Extracted data entries
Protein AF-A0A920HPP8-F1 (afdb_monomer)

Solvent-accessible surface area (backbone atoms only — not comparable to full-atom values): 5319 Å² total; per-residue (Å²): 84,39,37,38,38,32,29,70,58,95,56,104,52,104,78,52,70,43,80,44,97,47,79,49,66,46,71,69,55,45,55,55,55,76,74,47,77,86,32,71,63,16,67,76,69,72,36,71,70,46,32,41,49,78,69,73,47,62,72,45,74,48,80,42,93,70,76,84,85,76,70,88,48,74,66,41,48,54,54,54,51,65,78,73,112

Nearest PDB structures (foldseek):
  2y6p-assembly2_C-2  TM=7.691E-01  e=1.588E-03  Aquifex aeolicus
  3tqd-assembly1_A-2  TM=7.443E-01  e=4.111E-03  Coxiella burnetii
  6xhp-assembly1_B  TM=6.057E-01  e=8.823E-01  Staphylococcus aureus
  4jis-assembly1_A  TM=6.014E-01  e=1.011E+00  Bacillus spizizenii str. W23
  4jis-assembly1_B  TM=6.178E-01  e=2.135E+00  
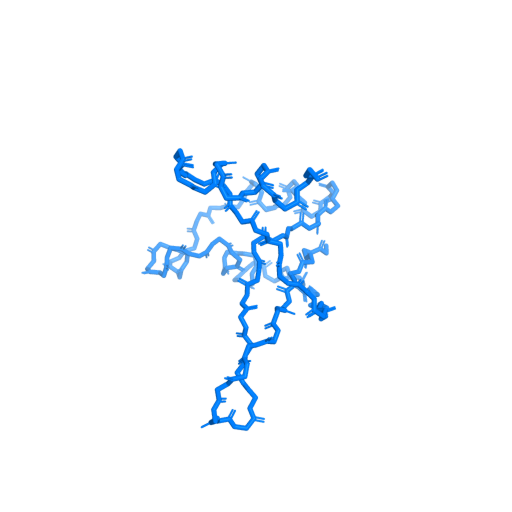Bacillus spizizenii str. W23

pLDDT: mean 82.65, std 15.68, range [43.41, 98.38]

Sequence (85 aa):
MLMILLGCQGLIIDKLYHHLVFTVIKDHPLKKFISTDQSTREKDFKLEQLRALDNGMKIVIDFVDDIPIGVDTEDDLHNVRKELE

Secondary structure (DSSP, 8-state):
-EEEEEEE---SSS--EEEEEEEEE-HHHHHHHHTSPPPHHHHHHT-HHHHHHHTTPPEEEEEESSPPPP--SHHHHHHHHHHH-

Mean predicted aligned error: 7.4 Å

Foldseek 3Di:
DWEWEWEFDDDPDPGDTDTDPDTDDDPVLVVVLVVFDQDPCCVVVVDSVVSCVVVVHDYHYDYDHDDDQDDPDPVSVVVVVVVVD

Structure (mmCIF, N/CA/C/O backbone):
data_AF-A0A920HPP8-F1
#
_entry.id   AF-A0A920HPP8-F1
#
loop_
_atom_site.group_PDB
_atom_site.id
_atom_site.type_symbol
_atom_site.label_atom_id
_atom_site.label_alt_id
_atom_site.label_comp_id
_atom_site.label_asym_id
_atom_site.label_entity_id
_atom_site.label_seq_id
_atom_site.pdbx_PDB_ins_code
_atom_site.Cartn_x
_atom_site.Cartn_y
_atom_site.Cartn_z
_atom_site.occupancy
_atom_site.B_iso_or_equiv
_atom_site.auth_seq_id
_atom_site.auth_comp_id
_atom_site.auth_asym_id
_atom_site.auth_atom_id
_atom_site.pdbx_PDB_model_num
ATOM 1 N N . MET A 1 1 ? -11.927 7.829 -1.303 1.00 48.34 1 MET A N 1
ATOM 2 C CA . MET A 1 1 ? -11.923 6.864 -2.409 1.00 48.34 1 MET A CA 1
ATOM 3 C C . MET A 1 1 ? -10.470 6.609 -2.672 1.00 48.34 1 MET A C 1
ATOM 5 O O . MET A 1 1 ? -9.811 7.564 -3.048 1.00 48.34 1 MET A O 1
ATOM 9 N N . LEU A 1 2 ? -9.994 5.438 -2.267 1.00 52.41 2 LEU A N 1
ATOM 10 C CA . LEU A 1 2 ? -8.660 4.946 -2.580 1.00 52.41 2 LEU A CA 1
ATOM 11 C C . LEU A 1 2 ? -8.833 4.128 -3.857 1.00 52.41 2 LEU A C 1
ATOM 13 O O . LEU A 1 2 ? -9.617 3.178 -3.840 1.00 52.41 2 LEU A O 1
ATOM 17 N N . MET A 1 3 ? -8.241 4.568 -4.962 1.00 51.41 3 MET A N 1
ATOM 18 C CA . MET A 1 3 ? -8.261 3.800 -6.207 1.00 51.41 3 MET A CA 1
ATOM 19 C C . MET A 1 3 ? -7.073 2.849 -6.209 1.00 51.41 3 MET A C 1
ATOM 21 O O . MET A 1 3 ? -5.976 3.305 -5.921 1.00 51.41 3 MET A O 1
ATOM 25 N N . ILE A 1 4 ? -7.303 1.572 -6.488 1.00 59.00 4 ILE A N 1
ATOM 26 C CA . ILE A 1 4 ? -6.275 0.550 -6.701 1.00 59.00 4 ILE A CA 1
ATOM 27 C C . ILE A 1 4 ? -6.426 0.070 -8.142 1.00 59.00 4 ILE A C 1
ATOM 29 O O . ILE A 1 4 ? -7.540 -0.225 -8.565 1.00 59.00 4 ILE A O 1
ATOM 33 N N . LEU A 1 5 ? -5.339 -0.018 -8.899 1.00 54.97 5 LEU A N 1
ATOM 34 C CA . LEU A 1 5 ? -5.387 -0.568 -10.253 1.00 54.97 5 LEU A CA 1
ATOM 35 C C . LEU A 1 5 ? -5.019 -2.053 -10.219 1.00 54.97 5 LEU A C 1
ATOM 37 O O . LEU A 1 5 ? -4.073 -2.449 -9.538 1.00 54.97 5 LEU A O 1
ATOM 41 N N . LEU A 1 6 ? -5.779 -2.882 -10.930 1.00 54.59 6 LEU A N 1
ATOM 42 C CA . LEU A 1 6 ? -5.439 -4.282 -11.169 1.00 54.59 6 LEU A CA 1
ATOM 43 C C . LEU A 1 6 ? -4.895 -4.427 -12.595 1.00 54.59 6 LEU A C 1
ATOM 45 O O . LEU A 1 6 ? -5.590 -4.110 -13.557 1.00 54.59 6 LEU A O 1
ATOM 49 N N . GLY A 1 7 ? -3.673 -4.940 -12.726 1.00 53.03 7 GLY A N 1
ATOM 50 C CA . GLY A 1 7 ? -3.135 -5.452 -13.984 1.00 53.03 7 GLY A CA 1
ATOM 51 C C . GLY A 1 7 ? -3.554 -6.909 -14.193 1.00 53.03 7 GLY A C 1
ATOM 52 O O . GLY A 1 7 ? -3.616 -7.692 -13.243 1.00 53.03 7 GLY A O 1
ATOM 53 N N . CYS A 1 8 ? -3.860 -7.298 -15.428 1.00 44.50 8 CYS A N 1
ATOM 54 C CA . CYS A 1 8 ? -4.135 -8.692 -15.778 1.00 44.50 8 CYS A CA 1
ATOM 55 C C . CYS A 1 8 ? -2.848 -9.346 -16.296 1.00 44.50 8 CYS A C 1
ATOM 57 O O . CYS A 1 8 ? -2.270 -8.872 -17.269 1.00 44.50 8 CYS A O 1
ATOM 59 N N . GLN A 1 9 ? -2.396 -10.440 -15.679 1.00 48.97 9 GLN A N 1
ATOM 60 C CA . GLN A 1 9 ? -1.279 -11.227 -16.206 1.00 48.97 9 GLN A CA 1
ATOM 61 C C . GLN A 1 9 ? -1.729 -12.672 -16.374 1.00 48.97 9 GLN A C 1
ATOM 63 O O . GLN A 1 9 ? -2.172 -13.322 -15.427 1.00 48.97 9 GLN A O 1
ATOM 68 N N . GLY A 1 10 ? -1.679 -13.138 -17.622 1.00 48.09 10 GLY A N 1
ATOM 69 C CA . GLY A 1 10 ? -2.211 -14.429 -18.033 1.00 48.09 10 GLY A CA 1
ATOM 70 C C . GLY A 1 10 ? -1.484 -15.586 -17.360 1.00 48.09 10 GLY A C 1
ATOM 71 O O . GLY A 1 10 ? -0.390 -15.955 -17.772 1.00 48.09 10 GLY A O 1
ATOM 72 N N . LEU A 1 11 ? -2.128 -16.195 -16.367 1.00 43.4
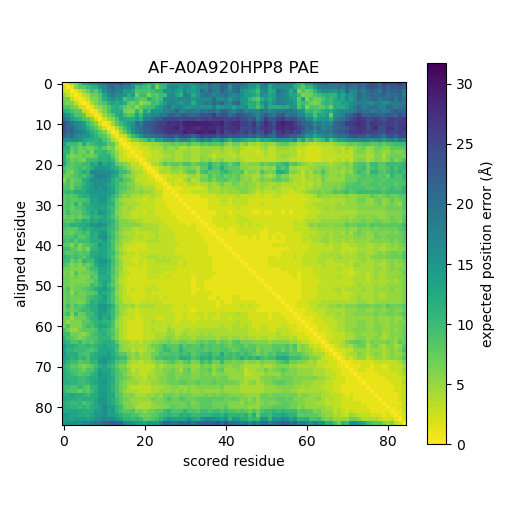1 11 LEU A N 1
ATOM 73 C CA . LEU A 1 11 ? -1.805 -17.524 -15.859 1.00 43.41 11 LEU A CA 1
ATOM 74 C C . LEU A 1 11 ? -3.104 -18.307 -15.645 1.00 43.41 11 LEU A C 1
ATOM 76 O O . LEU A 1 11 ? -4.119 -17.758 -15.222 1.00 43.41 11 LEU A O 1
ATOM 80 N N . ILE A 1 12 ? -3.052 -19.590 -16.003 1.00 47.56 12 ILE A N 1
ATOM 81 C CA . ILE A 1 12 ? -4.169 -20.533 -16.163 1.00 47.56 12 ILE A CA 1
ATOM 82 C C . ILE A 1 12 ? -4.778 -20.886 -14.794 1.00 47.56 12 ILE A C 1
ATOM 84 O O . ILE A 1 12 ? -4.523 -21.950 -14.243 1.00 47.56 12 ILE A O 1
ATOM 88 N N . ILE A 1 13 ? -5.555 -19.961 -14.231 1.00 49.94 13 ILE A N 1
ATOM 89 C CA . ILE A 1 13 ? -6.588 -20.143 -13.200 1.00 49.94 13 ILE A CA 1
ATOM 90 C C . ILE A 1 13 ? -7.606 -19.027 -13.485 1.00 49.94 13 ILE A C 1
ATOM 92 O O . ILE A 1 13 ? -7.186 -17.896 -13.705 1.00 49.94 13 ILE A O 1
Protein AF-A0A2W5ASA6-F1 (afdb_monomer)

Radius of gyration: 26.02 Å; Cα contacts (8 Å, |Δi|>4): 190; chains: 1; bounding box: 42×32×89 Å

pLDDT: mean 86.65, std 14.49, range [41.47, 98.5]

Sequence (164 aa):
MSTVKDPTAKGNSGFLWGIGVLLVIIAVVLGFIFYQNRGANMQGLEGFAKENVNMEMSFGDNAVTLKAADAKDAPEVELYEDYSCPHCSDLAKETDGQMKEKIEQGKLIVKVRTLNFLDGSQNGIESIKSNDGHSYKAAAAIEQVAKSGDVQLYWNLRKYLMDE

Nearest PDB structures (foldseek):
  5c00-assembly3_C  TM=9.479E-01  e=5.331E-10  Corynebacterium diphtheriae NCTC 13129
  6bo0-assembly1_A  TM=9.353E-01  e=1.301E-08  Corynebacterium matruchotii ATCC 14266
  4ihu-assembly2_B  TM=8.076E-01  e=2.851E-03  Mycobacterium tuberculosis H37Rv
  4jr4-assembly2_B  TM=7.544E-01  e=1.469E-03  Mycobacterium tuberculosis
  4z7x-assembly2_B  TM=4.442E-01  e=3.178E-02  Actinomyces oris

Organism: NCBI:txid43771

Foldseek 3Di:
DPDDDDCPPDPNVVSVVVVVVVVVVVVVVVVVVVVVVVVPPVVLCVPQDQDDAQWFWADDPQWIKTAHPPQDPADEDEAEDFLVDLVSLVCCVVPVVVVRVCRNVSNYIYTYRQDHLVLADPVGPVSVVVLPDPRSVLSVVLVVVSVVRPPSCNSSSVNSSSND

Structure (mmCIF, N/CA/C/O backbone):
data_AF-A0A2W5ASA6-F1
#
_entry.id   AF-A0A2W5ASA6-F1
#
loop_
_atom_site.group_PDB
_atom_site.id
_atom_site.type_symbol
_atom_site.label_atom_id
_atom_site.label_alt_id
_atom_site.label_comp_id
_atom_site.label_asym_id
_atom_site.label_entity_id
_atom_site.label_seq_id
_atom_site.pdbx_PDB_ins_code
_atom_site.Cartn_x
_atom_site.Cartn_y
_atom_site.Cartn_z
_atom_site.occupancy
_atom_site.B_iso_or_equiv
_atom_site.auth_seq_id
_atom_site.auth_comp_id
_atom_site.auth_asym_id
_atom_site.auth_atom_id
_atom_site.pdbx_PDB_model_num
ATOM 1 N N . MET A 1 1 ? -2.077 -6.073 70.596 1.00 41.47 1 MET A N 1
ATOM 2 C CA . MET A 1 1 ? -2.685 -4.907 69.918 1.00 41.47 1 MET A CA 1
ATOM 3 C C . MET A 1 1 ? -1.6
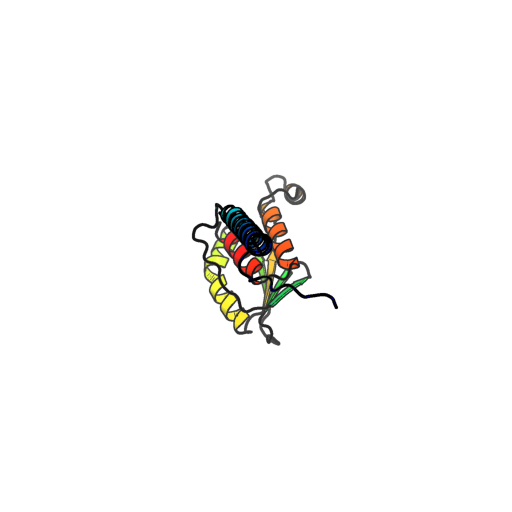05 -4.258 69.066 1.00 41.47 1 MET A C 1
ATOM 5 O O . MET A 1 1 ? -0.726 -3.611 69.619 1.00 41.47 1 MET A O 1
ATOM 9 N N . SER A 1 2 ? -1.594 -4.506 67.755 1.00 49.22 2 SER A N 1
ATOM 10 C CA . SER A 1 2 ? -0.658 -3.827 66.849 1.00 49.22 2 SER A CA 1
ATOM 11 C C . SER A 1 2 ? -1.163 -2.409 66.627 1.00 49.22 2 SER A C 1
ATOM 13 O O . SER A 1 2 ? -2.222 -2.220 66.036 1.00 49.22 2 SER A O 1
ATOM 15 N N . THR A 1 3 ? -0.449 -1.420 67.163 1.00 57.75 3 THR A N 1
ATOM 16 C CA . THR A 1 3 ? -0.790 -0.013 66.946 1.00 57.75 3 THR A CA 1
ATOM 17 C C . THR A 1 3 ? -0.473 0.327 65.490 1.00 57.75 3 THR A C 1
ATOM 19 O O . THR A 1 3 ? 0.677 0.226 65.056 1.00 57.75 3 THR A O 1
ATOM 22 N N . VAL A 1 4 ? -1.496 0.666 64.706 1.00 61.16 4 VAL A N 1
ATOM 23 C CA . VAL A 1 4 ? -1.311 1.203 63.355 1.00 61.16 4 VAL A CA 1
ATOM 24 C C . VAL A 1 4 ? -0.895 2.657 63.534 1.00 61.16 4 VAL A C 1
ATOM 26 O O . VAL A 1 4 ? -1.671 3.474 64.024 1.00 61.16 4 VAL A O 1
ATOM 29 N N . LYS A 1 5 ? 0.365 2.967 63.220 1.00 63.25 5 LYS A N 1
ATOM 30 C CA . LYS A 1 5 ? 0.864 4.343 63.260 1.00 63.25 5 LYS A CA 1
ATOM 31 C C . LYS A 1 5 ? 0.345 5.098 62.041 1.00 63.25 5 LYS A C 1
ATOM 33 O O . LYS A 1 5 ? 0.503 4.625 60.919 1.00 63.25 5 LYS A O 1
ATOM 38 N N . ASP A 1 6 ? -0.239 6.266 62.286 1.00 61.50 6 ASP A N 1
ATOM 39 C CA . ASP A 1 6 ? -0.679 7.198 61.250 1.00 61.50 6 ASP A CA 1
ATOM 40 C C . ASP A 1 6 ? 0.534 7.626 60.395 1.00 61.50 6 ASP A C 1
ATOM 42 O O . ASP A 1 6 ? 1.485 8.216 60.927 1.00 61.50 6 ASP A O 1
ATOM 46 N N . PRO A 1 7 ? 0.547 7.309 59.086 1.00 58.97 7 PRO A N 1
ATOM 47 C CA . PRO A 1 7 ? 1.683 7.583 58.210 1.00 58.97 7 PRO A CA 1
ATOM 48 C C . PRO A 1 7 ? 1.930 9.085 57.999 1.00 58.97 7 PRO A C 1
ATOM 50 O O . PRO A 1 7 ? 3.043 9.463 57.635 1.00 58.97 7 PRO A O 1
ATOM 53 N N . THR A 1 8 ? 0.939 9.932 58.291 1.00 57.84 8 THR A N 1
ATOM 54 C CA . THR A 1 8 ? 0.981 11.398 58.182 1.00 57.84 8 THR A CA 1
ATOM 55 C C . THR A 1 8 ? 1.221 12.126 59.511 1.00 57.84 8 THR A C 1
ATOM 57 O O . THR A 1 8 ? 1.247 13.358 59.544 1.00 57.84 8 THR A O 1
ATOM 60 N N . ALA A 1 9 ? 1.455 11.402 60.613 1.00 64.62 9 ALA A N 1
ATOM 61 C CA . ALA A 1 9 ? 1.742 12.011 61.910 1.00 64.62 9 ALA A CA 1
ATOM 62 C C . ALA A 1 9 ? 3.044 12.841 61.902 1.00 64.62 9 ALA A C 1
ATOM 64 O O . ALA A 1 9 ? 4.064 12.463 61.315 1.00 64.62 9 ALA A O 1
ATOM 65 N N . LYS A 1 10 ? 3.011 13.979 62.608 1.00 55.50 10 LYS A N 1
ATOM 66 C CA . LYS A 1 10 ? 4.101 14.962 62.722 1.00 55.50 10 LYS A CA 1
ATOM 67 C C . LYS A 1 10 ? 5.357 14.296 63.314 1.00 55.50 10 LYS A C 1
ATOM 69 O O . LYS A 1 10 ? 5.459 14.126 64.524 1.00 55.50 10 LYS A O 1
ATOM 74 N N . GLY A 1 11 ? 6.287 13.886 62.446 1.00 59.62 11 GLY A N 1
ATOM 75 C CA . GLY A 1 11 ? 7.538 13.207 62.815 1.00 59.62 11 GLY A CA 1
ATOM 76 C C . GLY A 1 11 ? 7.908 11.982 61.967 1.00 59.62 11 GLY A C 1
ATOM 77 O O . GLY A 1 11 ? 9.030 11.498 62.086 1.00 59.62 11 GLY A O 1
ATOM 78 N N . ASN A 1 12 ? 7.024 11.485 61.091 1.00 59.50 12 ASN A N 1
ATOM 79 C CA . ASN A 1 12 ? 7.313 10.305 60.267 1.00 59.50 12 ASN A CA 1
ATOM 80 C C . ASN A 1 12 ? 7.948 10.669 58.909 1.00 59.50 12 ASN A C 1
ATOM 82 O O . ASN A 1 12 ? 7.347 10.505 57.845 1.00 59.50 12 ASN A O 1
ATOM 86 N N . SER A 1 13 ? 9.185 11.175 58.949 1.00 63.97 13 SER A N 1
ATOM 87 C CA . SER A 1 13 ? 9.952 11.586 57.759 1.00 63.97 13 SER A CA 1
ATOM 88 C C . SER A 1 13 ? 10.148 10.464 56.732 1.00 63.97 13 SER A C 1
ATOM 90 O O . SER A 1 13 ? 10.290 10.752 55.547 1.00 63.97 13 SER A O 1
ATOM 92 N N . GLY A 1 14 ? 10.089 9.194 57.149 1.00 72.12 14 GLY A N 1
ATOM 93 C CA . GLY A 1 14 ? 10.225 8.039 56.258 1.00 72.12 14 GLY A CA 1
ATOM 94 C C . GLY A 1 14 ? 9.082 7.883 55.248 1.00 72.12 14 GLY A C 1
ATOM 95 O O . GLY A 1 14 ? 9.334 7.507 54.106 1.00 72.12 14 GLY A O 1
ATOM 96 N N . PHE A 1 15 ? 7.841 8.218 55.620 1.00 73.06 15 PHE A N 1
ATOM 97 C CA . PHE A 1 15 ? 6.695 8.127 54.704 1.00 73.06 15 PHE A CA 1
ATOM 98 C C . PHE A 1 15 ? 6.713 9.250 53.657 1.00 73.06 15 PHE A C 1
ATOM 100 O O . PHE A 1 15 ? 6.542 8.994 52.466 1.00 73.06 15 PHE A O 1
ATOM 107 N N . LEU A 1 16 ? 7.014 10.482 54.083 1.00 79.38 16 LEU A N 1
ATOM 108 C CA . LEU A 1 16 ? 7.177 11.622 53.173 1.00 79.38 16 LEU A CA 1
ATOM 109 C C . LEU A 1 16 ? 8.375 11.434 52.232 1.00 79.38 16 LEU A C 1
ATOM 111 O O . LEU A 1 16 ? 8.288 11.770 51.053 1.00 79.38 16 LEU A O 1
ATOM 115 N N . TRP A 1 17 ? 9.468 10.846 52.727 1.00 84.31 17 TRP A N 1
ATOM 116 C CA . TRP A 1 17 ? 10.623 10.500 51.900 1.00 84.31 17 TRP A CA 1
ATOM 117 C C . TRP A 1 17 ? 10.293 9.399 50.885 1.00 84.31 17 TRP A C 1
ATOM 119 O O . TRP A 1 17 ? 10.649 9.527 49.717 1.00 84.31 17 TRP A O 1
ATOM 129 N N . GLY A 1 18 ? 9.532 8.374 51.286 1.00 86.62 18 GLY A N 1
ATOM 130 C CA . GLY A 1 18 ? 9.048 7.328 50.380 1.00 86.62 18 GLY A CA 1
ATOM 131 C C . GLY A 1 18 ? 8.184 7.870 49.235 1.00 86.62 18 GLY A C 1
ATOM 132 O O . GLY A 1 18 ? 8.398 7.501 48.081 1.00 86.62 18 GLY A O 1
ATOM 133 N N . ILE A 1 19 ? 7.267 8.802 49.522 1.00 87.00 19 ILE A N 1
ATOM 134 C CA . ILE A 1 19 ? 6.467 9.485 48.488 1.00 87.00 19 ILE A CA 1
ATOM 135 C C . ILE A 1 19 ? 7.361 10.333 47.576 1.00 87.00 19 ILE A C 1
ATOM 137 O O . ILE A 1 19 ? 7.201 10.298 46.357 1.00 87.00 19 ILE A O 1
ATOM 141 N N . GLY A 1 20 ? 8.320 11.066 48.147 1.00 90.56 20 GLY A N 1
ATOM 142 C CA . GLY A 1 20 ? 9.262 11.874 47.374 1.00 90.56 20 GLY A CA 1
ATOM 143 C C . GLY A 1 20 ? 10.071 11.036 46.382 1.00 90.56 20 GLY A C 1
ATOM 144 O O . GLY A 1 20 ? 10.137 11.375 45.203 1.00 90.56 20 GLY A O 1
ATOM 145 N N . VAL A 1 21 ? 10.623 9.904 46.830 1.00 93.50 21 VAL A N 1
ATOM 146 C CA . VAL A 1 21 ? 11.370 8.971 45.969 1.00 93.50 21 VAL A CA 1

• [WHAT YOU ARE ASKED TO DO]
A single figure, please: the number of lines in the data that hold the string "tuberculosis".

• [REPLY TO THE EXERCISE]
2